Composite scores of vaginal symptoms (dryness, soreness, and irritation) demonstrated that both treatments provided equivalent relief of the symptoms of atrophic vaginitis. At weeks 2, 12, and 24, increases in serum estradiol concentrations and suppression of follicle-stimulating hormone were observed in significantly more patients who were using the vaginal cream than in those who were using the vaginal tablets (p < 0.001). Fewer patients who were using the vaginal tablets experienced endometrial proliferation or hyperplasia compared with patients who were using the vaginal cream. Significantly more patients who were using the vaginal tablets rated their medication favorably than did patients who were using the vaginal cream (p ≤ 0.001). Patients who were receiving the vaginal tablets also had a lower incidence of patient withdrawal (10% versus 32%).
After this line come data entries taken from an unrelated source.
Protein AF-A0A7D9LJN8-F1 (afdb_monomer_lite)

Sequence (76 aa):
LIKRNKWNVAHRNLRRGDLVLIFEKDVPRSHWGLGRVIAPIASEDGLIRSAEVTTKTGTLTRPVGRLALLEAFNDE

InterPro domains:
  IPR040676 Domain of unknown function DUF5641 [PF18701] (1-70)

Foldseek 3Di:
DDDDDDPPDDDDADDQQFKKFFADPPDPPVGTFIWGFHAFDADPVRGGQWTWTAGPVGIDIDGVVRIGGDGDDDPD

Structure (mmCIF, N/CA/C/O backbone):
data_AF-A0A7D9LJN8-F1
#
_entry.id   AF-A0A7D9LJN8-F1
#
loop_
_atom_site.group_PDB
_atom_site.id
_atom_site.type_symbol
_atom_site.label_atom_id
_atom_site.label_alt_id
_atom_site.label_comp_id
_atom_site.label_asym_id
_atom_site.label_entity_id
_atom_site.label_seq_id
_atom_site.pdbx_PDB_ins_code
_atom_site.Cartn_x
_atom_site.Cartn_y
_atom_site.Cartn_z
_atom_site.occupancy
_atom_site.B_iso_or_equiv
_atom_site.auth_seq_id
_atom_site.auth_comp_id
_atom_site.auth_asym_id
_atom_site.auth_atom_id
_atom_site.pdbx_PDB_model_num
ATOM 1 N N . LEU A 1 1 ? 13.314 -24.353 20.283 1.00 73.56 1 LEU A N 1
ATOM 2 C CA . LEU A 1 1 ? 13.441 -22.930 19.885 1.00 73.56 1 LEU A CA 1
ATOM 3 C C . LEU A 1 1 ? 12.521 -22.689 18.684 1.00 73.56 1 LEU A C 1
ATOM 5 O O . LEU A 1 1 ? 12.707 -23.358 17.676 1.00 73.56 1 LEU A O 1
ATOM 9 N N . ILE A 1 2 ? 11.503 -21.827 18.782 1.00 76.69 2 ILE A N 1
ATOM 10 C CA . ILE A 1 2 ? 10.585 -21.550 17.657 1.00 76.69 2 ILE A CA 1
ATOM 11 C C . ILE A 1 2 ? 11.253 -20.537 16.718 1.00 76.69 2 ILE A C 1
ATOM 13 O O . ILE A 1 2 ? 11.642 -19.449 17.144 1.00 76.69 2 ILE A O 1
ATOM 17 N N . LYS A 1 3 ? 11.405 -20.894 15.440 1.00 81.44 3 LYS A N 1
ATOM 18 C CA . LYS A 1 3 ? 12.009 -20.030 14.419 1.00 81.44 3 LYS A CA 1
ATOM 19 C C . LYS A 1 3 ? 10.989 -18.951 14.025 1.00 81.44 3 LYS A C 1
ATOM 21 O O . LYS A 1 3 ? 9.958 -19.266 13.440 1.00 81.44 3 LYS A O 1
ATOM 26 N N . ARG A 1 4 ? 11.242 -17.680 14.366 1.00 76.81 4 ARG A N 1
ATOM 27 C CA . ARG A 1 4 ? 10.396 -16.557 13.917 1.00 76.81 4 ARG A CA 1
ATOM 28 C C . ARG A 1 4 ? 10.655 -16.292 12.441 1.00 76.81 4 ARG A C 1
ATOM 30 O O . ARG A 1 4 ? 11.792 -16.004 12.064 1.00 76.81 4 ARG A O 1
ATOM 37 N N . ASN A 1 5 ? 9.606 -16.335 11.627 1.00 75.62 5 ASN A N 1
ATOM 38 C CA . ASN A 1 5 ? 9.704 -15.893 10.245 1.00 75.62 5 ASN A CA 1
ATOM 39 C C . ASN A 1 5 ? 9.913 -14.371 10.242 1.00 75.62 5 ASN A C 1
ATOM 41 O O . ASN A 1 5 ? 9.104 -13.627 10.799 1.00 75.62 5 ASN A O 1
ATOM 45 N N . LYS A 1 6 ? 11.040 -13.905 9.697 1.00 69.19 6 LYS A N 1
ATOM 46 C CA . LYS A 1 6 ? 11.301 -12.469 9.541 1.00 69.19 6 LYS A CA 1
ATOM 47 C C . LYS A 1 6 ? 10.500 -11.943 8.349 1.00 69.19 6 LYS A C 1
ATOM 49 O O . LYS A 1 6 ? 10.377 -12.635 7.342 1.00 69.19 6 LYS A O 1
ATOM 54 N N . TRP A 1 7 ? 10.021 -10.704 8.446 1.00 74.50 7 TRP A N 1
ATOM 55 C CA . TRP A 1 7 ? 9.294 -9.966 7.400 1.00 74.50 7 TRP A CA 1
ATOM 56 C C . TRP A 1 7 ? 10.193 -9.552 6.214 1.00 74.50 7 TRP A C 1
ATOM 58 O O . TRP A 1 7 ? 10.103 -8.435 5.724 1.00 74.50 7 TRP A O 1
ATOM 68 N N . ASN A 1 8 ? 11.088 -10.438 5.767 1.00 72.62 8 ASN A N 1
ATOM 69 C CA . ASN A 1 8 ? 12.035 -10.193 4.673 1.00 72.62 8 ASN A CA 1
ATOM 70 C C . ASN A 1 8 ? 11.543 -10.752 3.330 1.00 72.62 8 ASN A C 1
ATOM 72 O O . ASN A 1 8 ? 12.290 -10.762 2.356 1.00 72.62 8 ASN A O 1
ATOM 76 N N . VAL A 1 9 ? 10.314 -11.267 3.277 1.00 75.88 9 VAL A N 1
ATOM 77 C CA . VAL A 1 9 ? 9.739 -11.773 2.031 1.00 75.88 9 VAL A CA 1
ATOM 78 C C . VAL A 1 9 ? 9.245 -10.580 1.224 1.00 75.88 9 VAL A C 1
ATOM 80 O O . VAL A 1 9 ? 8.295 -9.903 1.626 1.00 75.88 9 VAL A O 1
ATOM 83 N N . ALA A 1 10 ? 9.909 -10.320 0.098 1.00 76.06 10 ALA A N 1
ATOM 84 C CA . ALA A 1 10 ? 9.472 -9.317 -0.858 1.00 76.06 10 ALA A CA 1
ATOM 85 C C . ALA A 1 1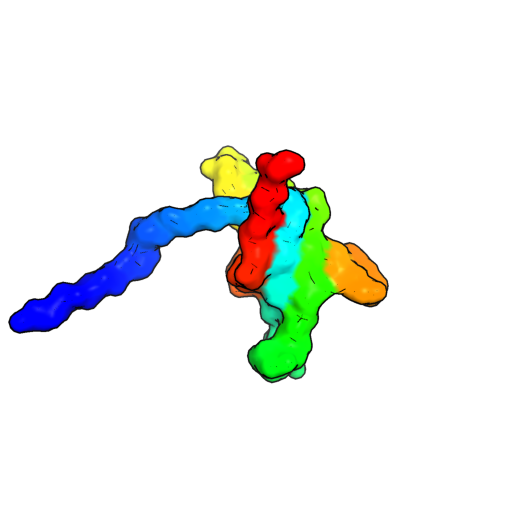0 ? 8.053 -9.659 -1.327 1.00 76.06 10 ALA A C 1
ATOM 87 O O . ALA A 1 10 ? 7.795 -10.760 -1.811 1.00 76.06 10 ALA A O 1
ATOM 88 N N . HIS A 1 11 ? 7.134 -8.719 -1.140 1.00 79.50 11 HIS A N 1
ATOM 89 C CA . HIS A 1 11 ? 5.788 -8.821 -1.681 1.00 79.50 11 HIS A CA 1
ATOM 90 C C . HIS A 1 11 ? 5.728 -8.107 -3.026 1.00 79.50 11 HIS A C 1
ATOM 92 O O . HIS A 1 11 ? 6.518 -7.209 -3.320 1.00 79.50 11 HIS A O 1
ATOM 98 N N . ARG A 1 12 ? 4.766 -8.522 -3.844 1.00 87.75 12 ARG A N 1
ATOM 99 C CA . ARG A 1 12 ? 4.439 -7.866 -5.106 1.00 87.75 12 ARG A CA 1
ATOM 100 C C . ARG A 1 12 ? 4.164 -6.369 -4.884 1.00 87.75 12 ARG A C 1
ATOM 102 O O . ARG A 1 12 ? 3.520 -5.971 -3.917 1.00 87.75 12 ARG A O 1
ATOM 109 N N . ASN A 1 13 ? 4.591 -5.573 -5.855 1.00 90.81 13 ASN A N 1
ATOM 110 C CA . ASN A 1 13 ? 4.276 -4.155 -5.983 1.00 90.81 13 ASN A CA 1
ATOM 111 C C . ASN A 1 13 ? 2.795 -3.921 -6.373 1.00 90.81 13 ASN A C 1
ATOM 113 O O . ASN A 1 13 ? 2.194 -4.758 -7.048 1.00 90.81 13 ASN A O 1
ATOM 117 N N . LEU A 1 14 ? 2.212 -2.779 -5.982 1.00 92.69 14 LEU A N 1
ATOM 118 C CA . LEU A 1 14 ? 0.846 -2.398 -6.386 1.00 92.69 14 LEU A CA 1
ATOM 119 C C . LEU A 1 14 ? 0.748 -2.218 -7.904 1.00 92.69 14 LEU A C 1
ATOM 121 O O . LEU A 1 14 ? 1.627 -1.633 -8.529 1.00 92.69 14 LEU A O 1
ATOM 125 N N . ARG A 1 15 ? -0.340 -2.681 -8.508 1.00 93.31 15 ARG A N 1
ATOM 126 C CA . ARG A 1 15 ? -0.578 -2.565 -9.949 1.00 93.31 15 ARG A CA 1
ATOM 127 C C . ARG A 1 15 ? -1.821 -1.734 -10.210 1.00 93.31 15 ARG A C 1
ATOM 129 O O . ARG A 1 15 ? -2.691 -1.589 -9.355 1.00 93.31 15 ARG A O 1
ATOM 136 N N . ARG A 1 16 ? -1.903 -1.178 -11.416 1.00 95.25 16 ARG A N 1
ATOM 137 C CA . ARG A 1 16 ? -3.134 -0.550 -11.895 1.00 95.25 16 ARG A CA 1
ATOM 138 C C . ARG A 1 16 ? -4.273 -1.569 -11.823 1.00 95.25 16 ARG A C 1
ATOM 140 O O . ARG A 1 16 ? -4.101 -2.706 -12.236 1.00 95.25 16 ARG A O 1
ATOM 147 N N . GLY A 1 17 ? -5.418 -1.144 -11.305 1.00 95.06 17 GLY A N 1
ATOM 148 C CA . GLY A 1 17 ? -6.594 -1.989 -11.120 1.00 95.06 17 GLY A CA 1
ATOM 149 C C . GLY A 1 17 ? -6.730 -2.597 -9.727 1.00 95.06 17 GLY A C 1
ATOM 150 O O . GLY A 1 17 ? -7.846 -2.974 -9.377 1.00 95.06 17 GLY A O 1
ATOM 151 N N . ASP A 1 18 ? -5.660 -2.636 -8.927 1.00 95.56 18 ASP A N 1
ATOM 152 C CA . ASP A 1 18 ? -5.690 -3.242 -7.593 1.00 95.56 18 ASP A CA 1
ATOM 153 C C . ASP A 1 18 ? -6.670 -2.523 -6.663 1.00 95.56 18 ASP A C 1
ATOM 155 O O . ASP A 1 18 ? -6.722 -1.286 -6.619 1.00 95.56 18 ASP A O 1
ATOM 159 N N . LEU A 1 19 ? -7.427 -3.309 -5.896 1.00 95.88 19 LEU A N 1
ATOM 160 C CA . LEU A 1 19 ? -8.314 -2.805 -4.859 1.00 95.88 19 LEU A CA 1
ATOM 161 C C . LEU A 1 19 ? -7.526 -2.643 -3.564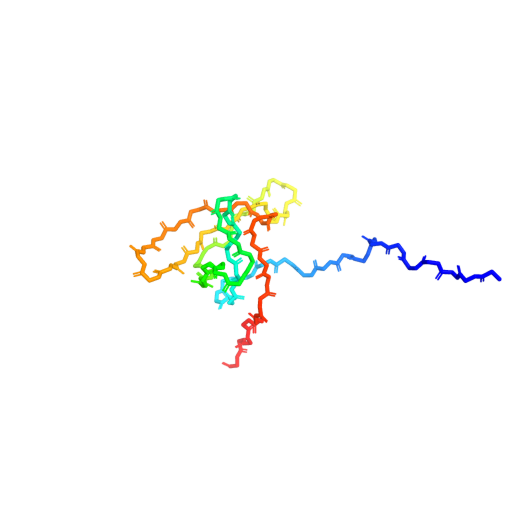 1.00 95.88 19 LEU A C 1
ATOM 163 O O . LEU A 1 19 ? -6.894 -3.586 -3.083 1.00 95.88 19 LEU A O 1
ATOM 167 N N . VAL A 1 20 ? -7.565 -1.449 -2.986 1.00 96.06 20 VAL A N 1
ATOM 168 C CA . VAL A 1 20 ? -6.772 -1.095 -1.810 1.00 96.06 20 VAL A CA 1
ATOM 169 C C . VAL A 1 20 ? -7.622 -0.410 -0.746 1.00 96.06 20 VAL A C 1
ATOM 171 O O . VAL A 1 20 ? -8.550 0.340 -1.044 1.00 96.06 20 VAL A O 1
ATOM 174 N N . LEU A 1 21 ? -7.270 -0.636 0.515 1.00 95.69 21 LEU A N 1
ATOM 175 C CA . LEU A 1 21 ? -7.723 0.180 1.634 1.00 95.69 21 LEU A CA 1
ATOM 176 C C . LEU A 1 21 ? -6.757 1.346 1.838 1.00 95.69 21 LEU A C 1
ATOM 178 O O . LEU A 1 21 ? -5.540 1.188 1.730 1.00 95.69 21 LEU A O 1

Treatment regimens with 25-μg 17β-estradiol vaginal tablets and with 1.25-mg conjugated equine estrogen vaginal cream were equivalent in relieving symptoms of atrophic vaginitis. The vaginal tablets demonstrated a localized effect without appreciable systemic estradiol increases or estrogenic side effects. Vaginal tablet therapy resulted in greater patient acceptance and lower withdrawal rates compared with vaginal cream therapy.